(Assignment): At the line that contains "ATOM 126 C CA", begin setting down every line word for word, and stop after the last line of the listing.

(Data under study):

+ + + + + + +

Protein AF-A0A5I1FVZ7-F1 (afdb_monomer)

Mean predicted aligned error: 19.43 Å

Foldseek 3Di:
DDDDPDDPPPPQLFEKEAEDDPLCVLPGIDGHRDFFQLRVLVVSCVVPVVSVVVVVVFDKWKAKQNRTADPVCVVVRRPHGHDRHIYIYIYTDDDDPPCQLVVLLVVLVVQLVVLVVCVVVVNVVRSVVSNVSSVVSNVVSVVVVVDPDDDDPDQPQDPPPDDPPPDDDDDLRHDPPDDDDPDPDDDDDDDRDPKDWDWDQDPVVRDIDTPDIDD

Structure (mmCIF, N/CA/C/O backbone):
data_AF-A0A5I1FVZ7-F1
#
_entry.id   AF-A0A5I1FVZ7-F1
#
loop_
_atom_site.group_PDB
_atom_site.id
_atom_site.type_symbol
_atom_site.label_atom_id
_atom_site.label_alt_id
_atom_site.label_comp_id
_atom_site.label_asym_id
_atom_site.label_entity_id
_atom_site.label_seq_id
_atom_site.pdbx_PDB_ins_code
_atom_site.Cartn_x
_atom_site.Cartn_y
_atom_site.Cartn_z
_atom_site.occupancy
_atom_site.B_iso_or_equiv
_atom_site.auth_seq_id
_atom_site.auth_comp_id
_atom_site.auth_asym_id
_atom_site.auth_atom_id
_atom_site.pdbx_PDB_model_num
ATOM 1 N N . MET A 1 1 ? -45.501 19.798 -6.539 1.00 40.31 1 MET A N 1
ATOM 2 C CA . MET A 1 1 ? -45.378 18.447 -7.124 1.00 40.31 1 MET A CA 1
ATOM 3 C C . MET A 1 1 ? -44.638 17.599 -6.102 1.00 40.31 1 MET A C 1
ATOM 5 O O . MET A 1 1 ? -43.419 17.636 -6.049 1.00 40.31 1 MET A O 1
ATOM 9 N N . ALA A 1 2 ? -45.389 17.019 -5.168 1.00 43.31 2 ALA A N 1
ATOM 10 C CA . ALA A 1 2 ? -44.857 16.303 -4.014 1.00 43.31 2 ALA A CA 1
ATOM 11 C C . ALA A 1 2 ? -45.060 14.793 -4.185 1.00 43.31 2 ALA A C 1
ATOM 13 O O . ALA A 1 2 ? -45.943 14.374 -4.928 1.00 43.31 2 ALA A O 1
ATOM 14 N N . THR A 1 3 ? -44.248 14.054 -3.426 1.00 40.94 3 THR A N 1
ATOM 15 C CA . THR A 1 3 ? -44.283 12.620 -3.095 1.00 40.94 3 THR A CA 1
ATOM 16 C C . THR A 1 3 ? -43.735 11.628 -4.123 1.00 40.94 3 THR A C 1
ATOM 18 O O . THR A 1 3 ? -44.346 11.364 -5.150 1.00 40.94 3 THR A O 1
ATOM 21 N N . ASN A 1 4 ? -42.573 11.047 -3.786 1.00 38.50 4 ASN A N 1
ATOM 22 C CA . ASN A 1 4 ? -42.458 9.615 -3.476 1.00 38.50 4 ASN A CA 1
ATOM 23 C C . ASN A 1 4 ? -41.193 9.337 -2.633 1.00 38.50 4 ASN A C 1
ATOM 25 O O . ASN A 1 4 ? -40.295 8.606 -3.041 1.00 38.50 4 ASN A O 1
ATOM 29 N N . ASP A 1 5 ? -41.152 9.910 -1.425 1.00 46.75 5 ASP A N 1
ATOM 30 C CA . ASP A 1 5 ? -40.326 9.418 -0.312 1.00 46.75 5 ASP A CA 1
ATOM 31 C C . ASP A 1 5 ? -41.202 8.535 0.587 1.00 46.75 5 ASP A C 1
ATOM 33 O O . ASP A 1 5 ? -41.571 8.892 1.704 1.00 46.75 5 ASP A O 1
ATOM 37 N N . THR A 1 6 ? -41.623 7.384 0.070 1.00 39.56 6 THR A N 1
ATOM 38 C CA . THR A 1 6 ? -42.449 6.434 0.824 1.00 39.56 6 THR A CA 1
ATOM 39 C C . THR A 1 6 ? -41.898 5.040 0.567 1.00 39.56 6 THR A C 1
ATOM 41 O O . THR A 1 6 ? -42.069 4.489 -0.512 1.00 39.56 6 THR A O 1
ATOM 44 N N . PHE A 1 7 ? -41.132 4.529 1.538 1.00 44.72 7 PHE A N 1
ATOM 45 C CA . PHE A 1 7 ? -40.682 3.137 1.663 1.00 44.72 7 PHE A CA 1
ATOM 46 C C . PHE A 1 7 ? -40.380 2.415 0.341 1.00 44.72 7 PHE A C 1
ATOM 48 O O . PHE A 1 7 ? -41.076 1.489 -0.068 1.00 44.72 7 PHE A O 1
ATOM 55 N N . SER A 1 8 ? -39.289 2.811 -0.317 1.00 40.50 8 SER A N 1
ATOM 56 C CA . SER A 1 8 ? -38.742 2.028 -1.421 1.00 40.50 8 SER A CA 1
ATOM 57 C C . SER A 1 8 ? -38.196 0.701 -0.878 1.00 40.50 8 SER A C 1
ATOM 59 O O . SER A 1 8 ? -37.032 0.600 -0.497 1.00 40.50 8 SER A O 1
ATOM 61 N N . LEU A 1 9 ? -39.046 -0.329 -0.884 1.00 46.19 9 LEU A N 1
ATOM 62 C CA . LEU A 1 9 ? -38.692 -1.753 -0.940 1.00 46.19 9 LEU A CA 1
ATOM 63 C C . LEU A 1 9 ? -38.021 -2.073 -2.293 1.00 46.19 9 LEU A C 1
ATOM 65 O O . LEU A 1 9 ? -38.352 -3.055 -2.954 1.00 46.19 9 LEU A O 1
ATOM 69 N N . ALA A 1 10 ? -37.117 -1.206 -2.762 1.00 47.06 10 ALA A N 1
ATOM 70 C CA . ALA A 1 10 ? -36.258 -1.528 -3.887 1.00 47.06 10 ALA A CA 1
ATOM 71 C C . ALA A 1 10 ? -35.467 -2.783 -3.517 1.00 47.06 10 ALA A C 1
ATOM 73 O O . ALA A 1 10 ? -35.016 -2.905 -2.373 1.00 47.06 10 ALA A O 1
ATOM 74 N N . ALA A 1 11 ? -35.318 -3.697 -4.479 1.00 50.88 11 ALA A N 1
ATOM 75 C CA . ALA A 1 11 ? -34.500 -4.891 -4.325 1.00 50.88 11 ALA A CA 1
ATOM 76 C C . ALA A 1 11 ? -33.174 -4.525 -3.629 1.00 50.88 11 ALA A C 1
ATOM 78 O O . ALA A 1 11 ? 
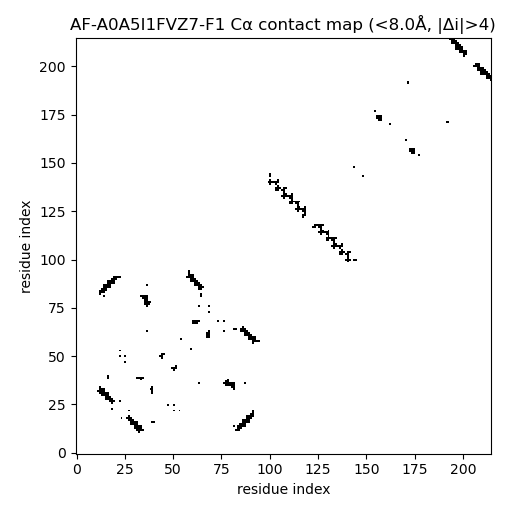-32.624 -3.451 -3.913 1.00 50.88 11 ALA A O 1
ATOM 79 N N . PRO A 1 12 ? -32.701 -5.344 -2.667 1.00 54.44 12 PRO A N 1
ATOM 80 C CA . PRO A 1 12 ? -31.504 -5.027 -1.901 1.00 54.44 12 PRO A CA 1
ATOM 81 C C . PRO A 1 12 ? -30.388 -4.697 -2.886 1.00 54.44 12 PRO A C 1
ATOM 83 O O . PRO A 1 12 ? -30.032 -5.531 -3.719 1.00 54.44 12 PRO A O 1
ATOM 86 N N . ARG A 1 13 ? -29.875 -3.463 -2.828 1.00 61.66 13 ARG A N 1
ATOM 87 C CA . ARG A 1 13 ? -28.844 -2.997 -3.754 1.00 61.66 13 ARG A CA 1
ATOM 88 C C . ARG A 1 13 ? -27.546 -3.643 -3.332 1.00 61.66 13 ARG A C 1
ATOM 90 O O . ARG A 1 13 ? -26.782 -3.098 -2.539 1.00 61.66 13 ARG A O 1
ATOM 97 N N . LEU A 1 14 ? -27.362 -4.863 -3.814 1.00 79.81 14 LEU A N 1
ATOM 98 C CA . LEU A 1 14 ? -26.238 -5.698 -3.469 1.00 79.81 14 LEU A CA 1
ATOM 99 C C . LEU A 1 14 ? -25.001 -5.106 -4.143 1.00 79.81 14 LEU A C 1
ATOM 101 O O . LEU A 1 14 ? -24.787 -5.279 -5.342 1.00 79.81 14 LEU A O 1
ATOM 105 N N . ALA A 1 15 ? -24.200 -4.378 -3.379 1.00 87.06 15 ALA A N 1
ATOM 106 C CA . ALA A 1 15 ? -22.869 -3.975 -3.793 1.00 87.06 15 ALA A CA 1
ATOM 107 C C . ALA A 1 15 ? -21.856 -4.882 -3.097 1.00 87.06 15 ALA A C 1
ATOM 109 O O . ALA A 1 15 ? -22.054 -5.327 -1.966 1.00 87.06 15 ALA A O 1
ATOM 110 N N . THR A 1 16 ? -20.764 -5.192 -3.786 1.00 90.38 16 THR A N 1
ATOM 111 C CA . THR A 1 16 ? -19.723 -6.062 -3.233 1.00 90.38 16 THR A CA 1
ATOM 112 C C . THR A 1 16 ? -18.478 -5.250 -2.935 1.00 90.38 16 THR A C 1
ATOM 114 O O . THR A 1 16 ? -17.888 -4.659 -3.840 1.00 90.38 16 THR A O 1
ATOM 117 N N . ILE A 1 17 ? -18.038 -5.268 -1.679 1.00 92.12 17 ILE A N 1
ATOM 118 C CA . ILE A 1 17 ? -16.728 -4.740 -1.300 1.00 92.12 17 ILE A CA 1
ATOM 119 C C . ILE A 1 17 ? -15.702 -5.865 -1.413 1.00 92.12 17 ILE A C 1
ATOM 121 O O . ILE A 1 17 ? -15.867 -6.945 -0.842 1.00 92.12 17 ILE A O 1
ATOM 125 N N . LEU A 1 18 ? -14.645 -5.613 -2.178 1.00 93.00 18 LEU A N 1
ATOM 126 C CA . LEU A 1 18 ? -13.523 -6.516 -2.384 1.00 93.00 18 LEU A CA 1
ATOM 127 C C . LEU A 1 18 ? -12.268 -5.930 -1.750 1.00 93.00 18 LEU A C 1
ATOM 129 O O . LEU A 1 18 ? -11.777 -4.882 -2.178 1.00 93.00 18 LEU A O 1
ATOM 133 N N . LEU A 1 19 ? -11.731 -6.646 -0.768 1.00 92.44 19 LEU A N 1
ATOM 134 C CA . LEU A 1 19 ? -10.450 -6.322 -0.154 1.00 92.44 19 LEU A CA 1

+ + + + + + +

(Reply):
ATOM 126 C CA . LEU A 1 18 ? -13.523 -6.516 -2.384 1.00 93.00 18 LEU A CA 1
ATOM 127 C C . LEU A 1 18 ? -12.268 -5.930 -1.750 1.00 93.00 18 LEU A C 1
ATOM 129 O O . LEU A 1 18 ? -11.777 -4.882 -2.178 1.00 93.00 18 LEU A O 1
ATOM 133 N N . LEU A 1 19 ? -11.731 -6.646 -0.768 1.00 92.44 19 LEU A N 1
ATOM 134 C CA . LEU A 1 19 ? -10.450 -6.322 -0.154 1.00 92.44 19 LEU A CA 1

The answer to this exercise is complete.